Edward Lee is the child of Korean immigrants in New York City, now his home is Louisville, Kentucky. A chef and owner of several area restaurants, in his cooking Lee explores intersections between what constitutes “American” cuisine and how it’s been influenced by the varied cuisines brought to the country by immigrants, and, interestingly, vice versa. As he puts it:

I’m less interested in what my parents’ food looked like back in the mother country than I am in what happened to it once they’d brought it to Brooklyn and it had to coexist with that of other cultures, when their kimchi had to be made with Jamaican chili powder instead of Korean chile flakes.

In his kitchen, he eschews the traditional and likes to break rules if it means creating a new twist on a staple or achieving a unique flavor.
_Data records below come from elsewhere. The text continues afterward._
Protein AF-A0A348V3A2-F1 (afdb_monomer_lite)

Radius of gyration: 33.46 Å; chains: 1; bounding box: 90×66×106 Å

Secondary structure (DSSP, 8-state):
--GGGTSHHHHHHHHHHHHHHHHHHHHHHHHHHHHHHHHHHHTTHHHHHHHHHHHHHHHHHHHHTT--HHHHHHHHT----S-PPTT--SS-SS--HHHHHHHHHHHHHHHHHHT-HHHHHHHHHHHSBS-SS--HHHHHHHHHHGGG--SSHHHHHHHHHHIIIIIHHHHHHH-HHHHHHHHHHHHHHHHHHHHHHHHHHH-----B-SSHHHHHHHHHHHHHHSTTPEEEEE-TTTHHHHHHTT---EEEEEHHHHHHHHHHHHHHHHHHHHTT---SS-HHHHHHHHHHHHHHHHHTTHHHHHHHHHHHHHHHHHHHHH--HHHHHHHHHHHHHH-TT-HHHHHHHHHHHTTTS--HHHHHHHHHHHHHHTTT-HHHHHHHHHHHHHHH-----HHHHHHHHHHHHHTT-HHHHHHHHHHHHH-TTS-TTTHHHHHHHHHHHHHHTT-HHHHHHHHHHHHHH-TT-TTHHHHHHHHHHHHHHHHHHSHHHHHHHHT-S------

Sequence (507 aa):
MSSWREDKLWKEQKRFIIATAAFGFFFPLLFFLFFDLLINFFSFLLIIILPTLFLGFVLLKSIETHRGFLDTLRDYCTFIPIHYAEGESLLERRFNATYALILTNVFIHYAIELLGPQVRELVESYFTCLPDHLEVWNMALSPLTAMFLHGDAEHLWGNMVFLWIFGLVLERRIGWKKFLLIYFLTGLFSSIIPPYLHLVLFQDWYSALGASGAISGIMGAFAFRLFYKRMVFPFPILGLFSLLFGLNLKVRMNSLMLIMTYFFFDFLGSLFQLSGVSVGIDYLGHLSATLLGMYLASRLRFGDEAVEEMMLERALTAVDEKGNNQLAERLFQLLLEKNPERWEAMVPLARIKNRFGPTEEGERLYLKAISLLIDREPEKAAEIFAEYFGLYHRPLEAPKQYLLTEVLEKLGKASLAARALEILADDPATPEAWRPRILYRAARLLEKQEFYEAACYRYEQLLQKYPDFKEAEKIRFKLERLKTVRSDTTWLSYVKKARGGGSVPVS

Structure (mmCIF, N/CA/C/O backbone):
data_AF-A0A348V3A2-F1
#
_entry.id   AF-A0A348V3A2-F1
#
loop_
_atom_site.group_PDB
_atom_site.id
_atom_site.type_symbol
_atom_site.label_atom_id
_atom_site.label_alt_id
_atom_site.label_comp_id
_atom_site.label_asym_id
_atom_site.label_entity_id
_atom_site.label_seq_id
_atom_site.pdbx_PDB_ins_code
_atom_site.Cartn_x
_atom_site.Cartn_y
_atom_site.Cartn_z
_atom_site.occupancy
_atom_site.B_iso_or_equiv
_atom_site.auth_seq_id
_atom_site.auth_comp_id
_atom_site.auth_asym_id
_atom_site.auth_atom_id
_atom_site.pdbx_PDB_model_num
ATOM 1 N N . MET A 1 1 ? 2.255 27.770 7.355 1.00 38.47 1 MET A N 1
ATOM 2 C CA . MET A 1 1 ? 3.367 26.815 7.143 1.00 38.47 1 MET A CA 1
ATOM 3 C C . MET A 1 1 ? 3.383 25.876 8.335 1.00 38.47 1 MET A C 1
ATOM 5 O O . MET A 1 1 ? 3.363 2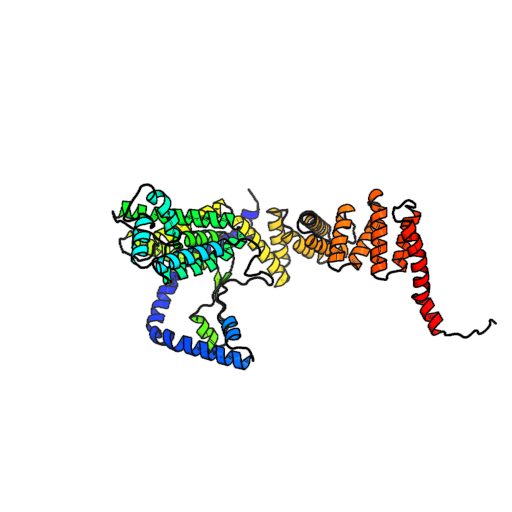6.357 9.454 1.00 38.47 1 MET A O 1
ATOM 9 N N . SER A 1 2 ? 3.264 24.569 8.115 1.00 43.25 2 SER A N 1
ATOM 10 C CA . SER A 1 2 ? 2.994 23.585 9.170 1.00 43.25 2 SER A CA 1
ATOM 11 C C . SER A 1 2 ? 4.214 23.346 10.082 1.00 43.25 2 SER A C 1
ATOM 13 O O . SER A 1 2 ? 5.277 22.979 9.573 1.00 43.25 2 SER A O 1
ATOM 15 N N . SER A 1 3 ? 4.036 23.511 11.399 1.00 54.50 3 SER A N 1
ATOM 16 C CA . SER A 1 3 ? 5.048 23.422 12.478 1.00 54.50 3 SER A CA 1
ATOM 17 C C . SER A 1 3 ? 5.941 22.175 12.426 1.00 54.50 3 SER A C 1
ATOM 19 O O . SER A 1 3 ? 7.119 22.235 12.769 1.00 54.50 3 SER A O 1
ATOM 21 N N . TRP A 1 4 ? 5.436 21.049 11.918 1.00 53.31 4 TRP A N 1
ATOM 22 C CA . TRP A 1 4 ? 6.187 19.791 11.856 1.00 53.31 4 TRP A CA 1
ATOM 23 C C . TRP A 1 4 ? 7.426 19.836 10.944 1.00 53.31 4 TRP A C 1
ATOM 25 O O . TRP A 1 4 ? 8.376 19.092 11.174 1.00 53.31 4 TRP A O 1
ATOM 35 N N . ARG A 1 5 ? 7.470 20.715 9.925 1.00 53.69 5 ARG A N 1
ATOM 36 C CA . ARG A 1 5 ? 8.671 20.868 9.072 1.00 53.69 5 ARG A CA 1
ATOM 37 C C . ARG A 1 5 ? 9.839 21.521 9.818 1.00 53.69 5 ARG A C 1
ATOM 39 O O . ARG A 1 5 ? 10.980 21.453 9.359 1.00 53.69 5 ARG A O 1
ATOM 46 N N . GLU A 1 6 ? 9.564 22.153 10.951 1.00 54.84 6 GLU A N 1
ATOM 47 C CA . GLU A 1 6 ? 10.576 22.731 11.831 1.00 54.84 6 GLU A CA 1
ATOM 48 C C . GLU A 1 6 ? 10.952 21.796 12.983 1.00 54.84 6 GLU A C 1
ATOM 50 O O . GLU A 1 6 ? 12.007 22.001 13.598 1.00 54.84 6 GLU A O 1
ATOM 55 N N . ASP A 1 7 ? 10.158 20.740 13.211 1.00 66.62 7 ASP A N 1
ATOM 56 C CA . ASP A 1 7 ? 10.409 19.733 14.233 1.00 66.62 7 ASP A CA 1
ATOM 57 C C . ASP A 1 7 ? 11.771 19.060 14.002 1.00 66.62 7 ASP A C 1
ATOM 59 O O . ASP A 1 7 ? 12.180 18.716 12.883 1.00 66.62 7 ASP A O 1
ATOM 63 N N . LYS A 1 8 ? 12.506 18.891 15.101 1.00 69.06 8 LYS A N 1
ATOM 64 C CA . LYS A 1 8 ? 13.843 18.294 15.124 1.00 69.06 8 LYS A CA 1
ATOM 65 C C . LYS A 1 8 ? 13.866 16.920 14.441 1.00 69.06 8 LYS A C 1
ATOM 67 O O . LYS A 1 8 ? 14.808 16.631 13.706 1.00 69.06 8 LYS A O 1
ATOM 72 N N . LEU A 1 9 ? 12.811 16.124 14.612 1.00 64.25 9 LEU A N 1
ATOM 73 C CA . LEU A 1 9 ? 12.670 14.791 14.036 1.00 64.25 9 LEU A CA 1
ATOM 74 C C . LEU A 1 9 ? 12.605 14.838 12.504 1.00 64.25 9 LEU A C 1
ATOM 76 O O . LEU A 1 9 ? 13.219 14.008 11.833 1.00 64.25 9 LEU A O 1
ATOM 80 N N . TRP A 1 10 ? 11.930 15.838 11.931 1.00 67.50 10 TRP A N 1
ATOM 81 C CA . TRP A 1 10 ? 11.894 16.020 10.480 1.00 67.50 10 TRP A CA 1
ATOM 82 C C . TRP A 1 10 ? 13.256 16.432 9.918 1.00 67.50 10 TRP A C 1
ATOM 84 O O . TRP A 1 10 ? 13.699 15.911 8.893 1.00 67.50 10 TRP A O 1
ATOM 94 N N . LYS A 1 11 ? 13.967 17.330 10.609 1.00 71.25 11 LYS A N 1
ATOM 95 C CA . LYS A 1 11 ? 15.327 17.732 10.215 1.00 71.25 11 LYS A CA 1
ATOM 96 C C . LYS A 1 11 ? 16.295 16.547 10.253 1.00 71.25 11 LYS A C 1
ATOM 98 O O . LYS A 1 11 ? 17.102 16.393 9.336 1.00 71.25 11 LYS A O 1
ATOM 103 N N . GLU A 1 12 ? 16.197 15.694 11.270 1.00 68.44 12 GLU A N 1
ATOM 104 C CA . GLU A 1 12 ? 16.974 14.453 11.377 1.00 68.44 12 GLU A CA 1
ATOM 105 C C . GLU A 1 12 ? 16.632 13.462 10.258 1.00 68.44 12 GLU A C 1
ATOM 107 O O . GLU A 1 12 ? 17.536 12.915 9.626 1.00 68.44 12 GLU A O 1
ATOM 112 N N . GLN A 1 13 ? 15.348 13.285 9.935 1.00 70.19 13 GLN A N 1
ATOM 113 C CA . GLN A 1 13 ? 14.921 12.436 8.820 1.00 70.19 13 GLN A CA 1
ATOM 114 C C . GLN A 1 13 ? 15.423 12.955 7.474 1.00 70.19 13 GLN A C 1
ATOM 116 O O . GLN A 1 13 ? 15.962 12.184 6.686 1.00 70.19 13 GLN A O 1
ATOM 121 N N . LYS A 1 14 ? 15.322 14.261 7.216 1.00 74.56 14 LYS A N 1
ATOM 122 C CA . LYS A 1 14 ? 15.849 14.863 5.987 1.00 74.56 14 LYS A CA 1
ATOM 123 C C . LYS A 1 14 ? 17.355 14.628 5.854 1.00 74.56 14 LYS A C 1
ATOM 125 O O . LYS A 1 14 ? 17.818 14.259 4.779 1.00 74.56 14 LYS A O 1
ATOM 130 N N . ARG A 1 15 ? 18.115 14.796 6.944 1.00 74.44 15 ARG A N 1
ATOM 131 C CA . ARG A 1 15 ? 19.553 14.480 6.974 1.00 74.44 15 ARG A CA 1
ATOM 132 C C . ARG A 1 15 ? 19.809 13.004 6.682 1.00 74.44 15 ARG A C 1
ATOM 134 O O . ARG A 1 15 ? 20.692 12.711 5.890 1.00 74.44 15 ARG A O 1
ATOM 141 N N . PHE A 1 16 ? 19.019 12.098 7.260 1.00 75.69 16 PHE A N 1
ATOM 142 C CA . PHE A 1 16 ? 19.121 10.663 6.995 1.00 75.69 16 PHE A CA 1
ATOM 143 C C . PHE A 1 16 ? 18.857 10.320 5.522 1.00 75.69 16 PHE A C 1
ATOM 145 O O . PHE A 1 16 ? 19.625 9.566 4.933 1.00 75.69 16 PHE A O 1
ATOM 152 N N . ILE A 1 17 ? 17.818 10.897 4.910 1.00 77.31 17 ILE A N 1
ATOM 153 C CA . ILE A 1 17 ? 17.493 10.694 3.489 1.00 77.31 17 ILE A CA 1
ATOM 154 C C . ILE A 1 17 ? 18.644 11.182 2.607 1.00 77.31 17 ILE A C 1
ATOM 156 O O . ILE A 1 17 ? 19.117 10.434 1.758 1.00 77.31 17 ILE A O 1
ATOM 160 N N . ILE A 1 18 ? 19.133 12.405 2.843 1.00 80.25 18 ILE A N 1
ATOM 161 C CA . ILE A 1 18 ? 20.244 12.989 2.076 1.00 80.25 18 ILE A CA 1
ATOM 162 C C . ILE A 1 18 ? 21.515 12.153 2.244 1.00 80.25 18 ILE A C 1
ATOM 164 O O . ILE A 1 18 ? 22.166 11.838 1.255 1.00 80.25 18 ILE A O 1
ATOM 168 N N . ALA A 1 19 ? 21.849 11.756 3.474 1.00 73.50 19 ALA A N 1
ATOM 169 C CA . ALA A 1 19 ? 23.016 10.925 3.746 1.00 73.50 19 ALA A CA 1
ATOM 170 C C . ALA A 1 19 ? 22.902 9.550 3.075 1.00 73.50 19 ALA A C 1
ATOM 172 O O . ALA A 1 19 ? 23.871 9.079 2.495 1.00 73.50 19 ALA A O 1
ATOM 173 N N . THR A 1 20 ? 21.718 8.932 3.100 1.00 76.00 20 THR A N 1
ATOM 174 C CA . THR A 1 20 ? 21.464 7.637 2.449 1.00 76.00 20 THR A CA 1
ATOM 175 C C . THR A 1 20 ? 21.566 7.749 0.932 1.00 76.00 20 THR A C 1
ATOM 177 O O . THR A 1 20 ? 22.153 6.877 0.299 1.00 76.00 20 THR A O 1
ATOM 180 N N . ALA A 1 21 ? 21.039 8.830 0.349 1.00 78.69 21 ALA A N 1
ATOM 181 C CA . ALA A 1 21 ? 21.143 9.075 -1.083 1.00 78.69 21 ALA A CA 1
ATOM 182 C C . ALA A 1 21 ? 22.592 9.324 -1.515 1.00 78.69 21 ALA A C 1
ATOM 184 O O . ALA A 1 21 ? 23.059 8.710 -2.468 1.00 78.69 21 ALA A O 1
ATOM 185 N N . ALA A 1 22 ? 23.314 10.181 -0.785 1.00 76.50 22 ALA A N 1
ATOM 186 C CA . ALA A 1 22 ? 24.719 10.473 -1.048 1.00 76.50 22 ALA A CA 1
ATOM 187 C C . ALA A 1 22 ? 25.582 9.216 -0.895 1.00 76.50 22 ALA A C 1
ATOM 189 O O . ALA A 1 22 ? 26.378 8.906 -1.775 1.00 76.50 22 ALA A O 1
ATOM 190 N N . PHE A 1 23 ? 25.382 8.454 0.183 1.00 75.88 23 PHE A N 1
ATOM 191 C CA . PHE A 1 23 ? 26.077 7.189 0.377 1.00 75.88 23 PHE A CA 1
ATOM 192 C C . PHE A 1 23 ? 25.757 6.214 -0.756 1.00 75.88 23 PHE A C 1
ATOM 194 O O . PHE A 1 23 ? 26.682 5.703 -1.361 1.00 75.88 23 PHE A O 1
ATOM 201 N N . GLY A 1 24 ? 24.486 6.013 -1.119 1.00 73.88 24 GLY A N 1
ATOM 202 C CA . GLY A 1 24 ? 24.109 5.135 -2.233 1.00 73.88 24 GLY A CA 1
ATOM 203 C C . GLY A 1 24 ? 24.698 5.549 -3.583 1.00 73.88 24 GLY A C 1
ATOM 204 O O . GLY A 1 24 ? 25.049 4.678 -4.372 1.00 73.88 24 GLY A O 1
ATOM 205 N N . PHE A 1 25 ? 24.850 6.851 -3.828 1.00 80.69 25 PHE A N 1
ATOM 206 C CA . PHE A 1 25 ? 25.442 7.380 -5.056 1.00 80.69 25 PHE A CA 1
ATOM 207 C C . PHE A 1 25 ? 26.968 7.210 -5.098 1.00 80.69 25 PHE A C 1
ATOM 209 O O . PHE A 1 25 ? 27.503 6.817 -6.122 1.00 80.69 25 PHE A O 1
ATOM 216 N N . PHE A 1 26 ? 27.686 7.464 -3.998 1.00 77.38 26 PHE A N 1
ATOM 217 C CA . PHE A 1 26 ? 29.156 7.363 -3.968 1.00 77.38 26 PHE A CA 1
ATOM 218 C C . PHE A 1 26 ? 29.683 5.976 -3.566 1.00 77.38 26 PHE A C 1
ATOM 220 O O . PHE A 1 26 ? 30.855 5.671 -3.790 1.00 77.38 26 PHE A O 1
ATOM 227 N N . PHE A 1 27 ? 28.837 5.119 -2.989 1.00 75.69 27 PHE A N 1
ATOM 228 C CA . PHE A 1 27 ? 29.191 3.761 -2.573 1.00 75.69 27 PHE A CA 1
ATOM 229 C C . PHE A 1 27 ? 29.779 2.911 -3.707 1.00 75.69 27 PHE A C 1
ATOM 231 O O . PHE A 1 27 ? 30.789 2.259 -3.451 1.00 75.69 27 PHE A O 1
ATOM 238 N N . PRO A 1 28 ? 29.253 2.930 -4.949 1.00 71.94 28 PRO A N 1
ATOM 239 C CA . PRO A 1 28 ? 29.811 2.130 -6.035 1.00 71.94 28 PRO A CA 1
ATOM 240 C C . PRO A 1 28 ? 31.256 2.494 -6.374 1.00 71.94 28 PRO A C 1
ATOM 242 O O . PRO A 1 28 ? 32.036 1.598 -6.662 1.00 71.94 28 PRO A O 1
ATOM 245 N N . LEU A 1 29 ? 31.647 3.771 -6.272 1.00 73.88 29 LEU A N 1
ATOM 246 C CA . LEU A 1 29 ? 33.032 4.205 -6.490 1.00 73.88 29 LEU A CA 1
ATOM 247 C C . LEU A 1 29 ? 33.981 3.576 -5.454 1.00 73.88 29 LEU A C 1
ATOM 249 O O . LEU A 1 29 ? 35.028 3.036 -5.804 1.00 73.88 29 LEU A O 1
ATOM 253 N N . LEU A 1 30 ? 33.586 3.614 -4.177 1.00 65.69 30 LEU A N 1
ATOM 254 C CA . LEU A 1 30 ? 34.339 3.011 -3.071 1.00 65.69 30 LEU A CA 1
ATOM 255 C C . LEU A 1 30 ? 34.377 1.482 -3.182 1.00 65.69 30 LEU A C 1
ATOM 257 O O . LEU A 1 30 ? 35.397 0.859 -2.899 1.00 65.69 30 LEU A O 1
ATOM 261 N N . PHE A 1 31 ? 33.260 0.887 -3.598 1.00 66.44 31 PHE A N 1
ATOM 262 C CA . PHE A 1 31 ? 33.112 -0.551 -3.756 1.00 66.44 31 PHE A CA 1
ATOM 263 C C . PHE A 1 31 ? 33.929 -1.075 -4.938 1.00 66.44 31 PHE A C 1
ATOM 265 O O . PHE A 1 31 ? 34.653 -2.046 -4.769 1.00 66.44 31 PHE A O 1
ATOM 272 N N . PHE A 1 32 ? 33.881 -0.426 -6.104 1.00 63.12 32 PHE A N 1
ATOM 273 C CA . PHE A 1 32 ? 34.606 -0.847 -7.306 1.00 63.12 32 PHE A CA 1
ATOM 274 C C . PHE A 1 32 ? 36.124 -0.850 -7.077 1.00 63.12 32 PHE A C 1
ATOM 276 O O . PHE A 1 32 ? 36.777 -1.849 -7.360 1.00 63.12 32 PHE A O 1
ATOM 283 N N . LEU A 1 33 ? 36.667 0.197 -6.438 1.00 61.19 33 LEU A N 1
ATOM 284 C CA . LEU A 1 33 ? 38.084 0.264 -6.050 1.00 61.19 33 LEU A CA 1
ATOM 285 C C . LEU A 1 33 ? 38.511 -0.882 -5.113 1.00 61.19 33 LEU A C 1
ATOM 287 O O . LEU A 1 33 ? 39.652 -1.333 -5.167 1.00 61.19 33 LEU A O 1
ATOM 291 N N . PHE A 1 34 ? 37.607 -1.355 -4.251 1.00 53.66 34 PHE A N 1
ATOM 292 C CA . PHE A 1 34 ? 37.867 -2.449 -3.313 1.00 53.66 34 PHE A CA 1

Because of his own background – growing up in New York with heavy Korean influences, followed by his chosen home in the South – he’s constantly looking for those junctions, for what “authenticity” means, how one culture influences and changes another, and what’s lost with assimilation. Buttermilk Graffiti is the result of his travels around the country exploring the vibrant “melting-pot cuisine” that’s developed out of strong regional roots and the inspiration of faraway lands fading from memory.

This is a book that celebrates the uniqueness of American identity. I once had to explain to someone why the Kennedys were American, against insistence that they were Irish, so why do Americans hold them in such high regard? There’s so little concept outside of the US (and I think Canada) of how it’s possible to be Irish-American, Korean-American, whatever-American. I’m not sure Americans themselves realize that, and how special it is, how much it says about us as a people and a culture (current administration aside). This book is a beautiful celebration of how that’s possible, and how much richer we’ve all been made for it.

I read a little piece about it this week and couldn’t get a copy fast enough. I’m always recommending Sarah Lohman’s Eight Flavors, because it taught me so much about how American cuisine developed and the amazing impact it’s had from other countries via international influence. I love Lee’s idea of looking at what gets lost as immigrants blend in and become ‘Americanized’, but how they nevertheless contribute to the diversity of national cuisine. While living abroad, I find myself endlessly defending American cuisine from a near-total ignorance of what it actually is, ranging from “There’s no such thing” to “It’s just hamburgers/hot dogs/packaged foods.” I’ve tried to explain this concept many times – that actually, it’s a rich blend of cultural influences and international cuisines with regional emphases, but it’s obvious I’m not believed. If only it was as easy as telling someone to read this.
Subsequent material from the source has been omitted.